Official Code for the following paper:

**X. Wang, A. Katsenou, J.Shen and D. Bull**. [FGSVQA: Frequency-Guided Short-form Video Quality Assessment](http://arxiv.org/abs/2605.20016)

[Our paper]() was accepted by the 18th International Conference on Quality of Multimedia Experience ([QoMEX 2026](https://qomex2026.itec.aau.at/)).

---

## Performance
We validated our proposed method on two publicly available Short-form UGC datasets: KVQ and YouTube SFV+HDR dataset (YT-SFV).
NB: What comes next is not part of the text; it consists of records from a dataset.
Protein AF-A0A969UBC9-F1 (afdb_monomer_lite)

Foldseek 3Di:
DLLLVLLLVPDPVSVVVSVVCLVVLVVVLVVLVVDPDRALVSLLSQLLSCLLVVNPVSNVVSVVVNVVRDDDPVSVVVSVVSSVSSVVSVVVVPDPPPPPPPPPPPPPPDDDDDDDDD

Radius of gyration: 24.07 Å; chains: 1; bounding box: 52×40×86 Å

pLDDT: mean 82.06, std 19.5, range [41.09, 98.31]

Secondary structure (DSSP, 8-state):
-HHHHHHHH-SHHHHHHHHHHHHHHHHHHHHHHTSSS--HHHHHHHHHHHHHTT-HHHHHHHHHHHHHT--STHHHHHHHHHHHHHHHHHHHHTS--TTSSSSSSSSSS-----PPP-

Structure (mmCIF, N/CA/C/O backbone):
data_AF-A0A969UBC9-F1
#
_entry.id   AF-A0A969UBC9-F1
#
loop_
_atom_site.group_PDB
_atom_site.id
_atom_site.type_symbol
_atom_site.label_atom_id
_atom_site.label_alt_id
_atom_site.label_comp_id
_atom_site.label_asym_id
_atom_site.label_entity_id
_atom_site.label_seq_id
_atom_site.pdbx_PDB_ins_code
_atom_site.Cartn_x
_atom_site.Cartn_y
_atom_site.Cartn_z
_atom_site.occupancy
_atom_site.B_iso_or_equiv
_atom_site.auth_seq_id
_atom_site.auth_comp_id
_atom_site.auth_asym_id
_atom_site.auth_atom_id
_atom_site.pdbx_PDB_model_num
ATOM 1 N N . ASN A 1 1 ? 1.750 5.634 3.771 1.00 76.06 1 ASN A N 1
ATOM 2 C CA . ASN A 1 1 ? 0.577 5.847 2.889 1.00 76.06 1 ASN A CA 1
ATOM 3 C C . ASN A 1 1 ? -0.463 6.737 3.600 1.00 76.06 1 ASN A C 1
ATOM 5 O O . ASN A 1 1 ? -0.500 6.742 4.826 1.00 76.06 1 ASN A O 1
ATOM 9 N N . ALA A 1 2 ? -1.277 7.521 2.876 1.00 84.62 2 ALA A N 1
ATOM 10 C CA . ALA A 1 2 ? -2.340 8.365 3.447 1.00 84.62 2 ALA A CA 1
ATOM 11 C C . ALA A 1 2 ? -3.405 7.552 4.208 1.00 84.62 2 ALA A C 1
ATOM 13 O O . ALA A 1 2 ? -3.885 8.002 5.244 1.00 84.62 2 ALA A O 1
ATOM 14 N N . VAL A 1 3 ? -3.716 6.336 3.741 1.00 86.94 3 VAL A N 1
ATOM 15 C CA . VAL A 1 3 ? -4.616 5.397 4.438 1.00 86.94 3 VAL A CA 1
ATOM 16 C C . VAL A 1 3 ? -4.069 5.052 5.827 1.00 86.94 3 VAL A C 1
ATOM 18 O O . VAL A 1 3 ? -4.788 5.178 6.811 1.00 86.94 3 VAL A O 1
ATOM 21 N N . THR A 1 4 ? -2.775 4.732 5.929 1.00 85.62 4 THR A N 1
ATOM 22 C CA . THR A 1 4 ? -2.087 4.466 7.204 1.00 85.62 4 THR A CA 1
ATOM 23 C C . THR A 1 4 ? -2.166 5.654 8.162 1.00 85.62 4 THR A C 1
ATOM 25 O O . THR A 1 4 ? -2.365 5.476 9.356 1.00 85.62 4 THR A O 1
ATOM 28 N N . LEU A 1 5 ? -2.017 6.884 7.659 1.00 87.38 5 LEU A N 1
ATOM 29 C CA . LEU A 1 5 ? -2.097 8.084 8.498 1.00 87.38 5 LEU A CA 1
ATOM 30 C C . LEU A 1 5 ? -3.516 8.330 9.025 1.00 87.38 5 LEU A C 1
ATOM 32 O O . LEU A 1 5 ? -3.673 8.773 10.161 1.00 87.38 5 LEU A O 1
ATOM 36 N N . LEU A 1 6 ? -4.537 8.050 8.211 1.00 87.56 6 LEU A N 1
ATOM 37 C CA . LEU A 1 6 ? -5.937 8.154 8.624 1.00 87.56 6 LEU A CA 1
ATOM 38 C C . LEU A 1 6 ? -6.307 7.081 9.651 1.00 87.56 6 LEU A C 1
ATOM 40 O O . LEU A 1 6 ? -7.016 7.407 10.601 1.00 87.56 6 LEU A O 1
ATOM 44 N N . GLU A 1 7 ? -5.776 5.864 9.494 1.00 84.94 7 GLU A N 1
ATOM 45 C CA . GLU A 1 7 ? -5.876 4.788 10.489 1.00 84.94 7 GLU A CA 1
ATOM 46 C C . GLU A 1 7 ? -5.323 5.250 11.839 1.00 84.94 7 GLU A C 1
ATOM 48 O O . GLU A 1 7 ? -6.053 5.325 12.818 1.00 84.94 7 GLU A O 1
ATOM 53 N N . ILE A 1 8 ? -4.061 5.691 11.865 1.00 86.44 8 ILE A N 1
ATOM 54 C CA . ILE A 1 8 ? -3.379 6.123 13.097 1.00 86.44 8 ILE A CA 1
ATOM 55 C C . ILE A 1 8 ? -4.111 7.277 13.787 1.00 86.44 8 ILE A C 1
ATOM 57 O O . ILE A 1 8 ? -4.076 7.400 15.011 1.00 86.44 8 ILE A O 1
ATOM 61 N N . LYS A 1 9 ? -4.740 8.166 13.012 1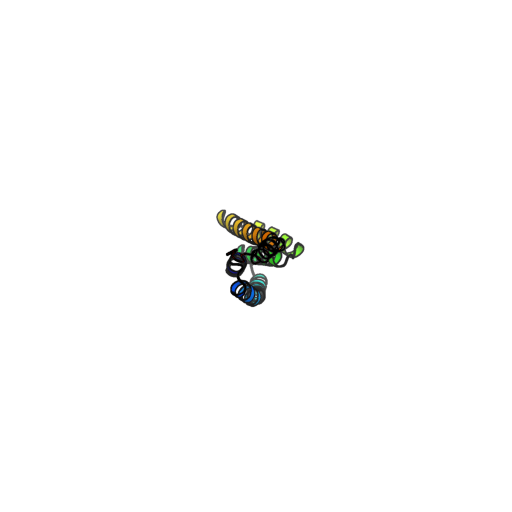.00 87.75 9 LYS A N 1
ATOM 62 C CA . LYS A 1 9 ? -5.468 9.304 13.570 1.00 87.75 9 LYS A CA 1
ATOM 63 C C . LYS A 1 9 ? -6.735 8.871 14.317 1.00 87.75 9 LYS A C 1
ATOM 65 O O . LYS A 1 9 ? -7.122 9.560 15.258 1.00 87.75 9 LYS A O 1
ATOM 70 N N . GLY A 1 10 ? -7.373 7.772 13.913 1.00 83.88 10 GLY A N 1
ATOM 71 C CA . GLY A 1 10 ? -8.385 7.046 14.690 1.00 83.88 10 GLY A CA 1
ATOM 72 C C . GLY A 1 10 ? -9.714 7.760 14.980 1.00 83.88 10 GLY A C 1
ATOM 73 O O . GLY A 1 10 ? -10.665 7.107 15.399 1.00 83.88 10 GLY A O 1
ATOM 74 N N . ASP A 1 11 ? -9.846 9.074 14.762 1.00 89.00 11 ASP A N 1
ATOM 75 C CA . ASP A 1 11 ? -11.110 9.790 14.978 1.00 89.00 11 ASP A CA 1
ATOM 76 C C . ASP A 1 11 ? -12.170 9.443 13.915 1.00 89.00 11 ASP A C 1
ATOM 78 O O . ASP A 1 11 ? -11.840 9.078 12.786 1.00 89.00 11 ASP A O 1
ATOM 82 N N . GLN A 1 12 ? -13.454 9.610 14.251 1.00 86.62 12 GLN A N 1
ATOM 83 C CA . GLN A 1 12 ? -14.585 9.220 13.395 1.00 86.62 12 GLN A CA 1
ATOM 84 C C . GLN A 1 12 ? -14.505 9.781 11.966 1.00 86.62 12 GLN A C 1
ATOM 86 O O . GLN A 1 12 ? -14.861 9.098 11.005 1.00 86.62 12 GLN A O 1
ATOM 91 N N . ARG A 1 13 ? -14.040 11.026 11.805 1.00 92.00 13 ARG A N 1
ATOM 92 C CA . ARG A 1 13 ? -13.908 11.654 10.486 1.00 92.00 13 ARG A CA 1
ATOM 93 C C . ARG A 1 13 ? -12.753 11.035 9.706 1.00 92.00 13 ARG A C 1
ATOM 95 O O . ARG A 1 13 ? -12.868 10.859 8.495 1.00 92.00 13 ARG A O 1
ATOM 102 N N . SER A 1 14 ? -11.651 10.718 10.381 1.00 90.31 14 SER A N 1
ATOM 103 C CA . SER A 1 14 ? -10.503 10.048 9.765 1.00 90.31 14 SER A CA 1
ATOM 104 C C . SER A 1 14 ? -10.845 8.624 9.332 1.00 90.31 14 SER A C 1
ATOM 106 O O . SER A 1 14 ? -10.508 8.257 8.209 1.00 90.31 14 SER A O 1
ATOM 108 N N . GLN A 1 15 ? -11.599 7.877 10.144 1.00 88.62 15 GLN A N 1
ATOM 109 C CA . GLN A 1 15 ? -12.092 6.543 9.781 1.00 88.62 15 GLN A CA 1
ATOM 110 C C . GLN A 1 15 ? -13.024 6.592 8.564 1.00 88.62 15 GLN A C 1
ATOM 112 O O . GLN A 1 15 ? -12.788 5.890 7.587 1.00 88.62 15 GLN A O 1
ATOM 117 N N . ALA A 1 16 ? -14.009 7.499 8.556 1.00 90.44 16 ALA A N 1
ATOM 118 C CA . ALA A 1 16 ? -14.891 7.667 7.399 1.00 90.44 16 ALA A CA 1
ATOM 119 C C . ALA A 1 16 ? -14.098 7.995 6.123 1.00 90.44 16 ALA A C 1
ATOM 121 O O . ALA A 1 16 ? -14.347 7.432 5.059 1.00 90.44 16 ALA A O 1
ATOM 122 N N . LYS A 1 17 ? -13.083 8.866 6.229 1.00 93.31 17 LYS A N 1
ATOM 123 C CA . LYS A 1 17 ? -12.256 9.219 5.072 1.00 93.31 17 LYS A CA 1
ATOM 124 C C . LYS A 1 17 ? -11.349 8.079 4.613 1.00 93.31 17 LYS A C 1
ATOM 126 O O . LYS A 1 17 ? -11.107 7.941 3.414 1.00 93.31 17 LYS A O 1
ATOM 131 N N . ARG A 1 18 ? -10.829 7.284 5.549 1.00 92.50 18 ARG A N 1
ATOM 132 C CA . ARG A 1 18 ? -10.067 6.068 5.257 1.00 92.50 18 ARG A CA 1
ATOM 133 C C . ARG A 1 18 ? -10.930 5.108 4.445 1.00 92.50 18 ARG A C 1
ATOM 135 O O . ARG A 1 18 ? -10.488 4.678 3.385 1.00 92.50 18 ARG A O 1
ATOM 142 N N . ASP A 1 19 ? -12.155 4.851 4.892 1.00 91.25 19 ASP A N 1
ATOM 143 C CA . ASP A 1 19 ? -13.074 3.905 4.248 1.00 91.25 19 ASP A CA 1
ATOM 144 C C . ASP A 1 19 ? -13.453 4.340 2.824 1.00 91.25 19 ASP A C 1
ATOM 146 O O . ASP A 1 19 ? -13.567 3.504 1.931 1.00 91.25 19 ASP A O 1
ATOM 150 N N . GLU A 1 20 ? -13.551 5.649 2.570 1.00 94.38 20 GLU A N 1
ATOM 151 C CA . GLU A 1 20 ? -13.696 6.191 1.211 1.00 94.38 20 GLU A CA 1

#### **Spearman’s Rank Correlation Coefficient (SRCC)**
| **Model**                   | **KVQ**   | **YT-SFV (SDR)** | **YT-SFV (HDR2SDR)** |
|----------------------------|-----------|------------------|----------------------|
| FGSVQA  | 0.877    | 0.788           | 0.543           |

#### **Pearson’s Linear Correlation Coefficient (PLCC)**  
| **Model**                   | **KVQ**   | **YT-SFV (SDR)** | **YT-SFV (HDR2SDR)** |
|----------------------------|-----------|------------------|----------------------|
| FGSVQA  | 0.878    | 0.818            | 0.666           |

#### **GPU runtime comparison (averaged over 10 runs) across different spatial resolutions on "SDR\_Animal\_5ngj.mp4".**
| Method | Time(s)<br>540P | Time(s)<br>720P | Time(s)<br>1080P | Time(s)<br>2160P | Ground truth: 4.308<br>Predicted Score|
|---|------------:|------------:|-------------:|---:|---:|
| Fast-VQA |       0.599 |       0.673 |        0.909 | 2.217 | 3.319 |
| FasterVQA |       0.489 |       0.547 |    **0.696** | **1.343** | 3.556 |
| DOVER |       0.920 |       1.022 |        1.293 | 2.783 | 3.814 |
| FGSVQA |   **0.313** |   **0.405** |        0.697 | 2.137 | **3.878** |

More results can be found in **[correlation_result.ipynb](https://github.com/xinyiW915/FGSVQA/blob/main/src/correlation_result.ipynb)**.

## Proposed Model
Overview of the proposed model with the two branches: the frequency-guided weight map and the CLIP vision encoder.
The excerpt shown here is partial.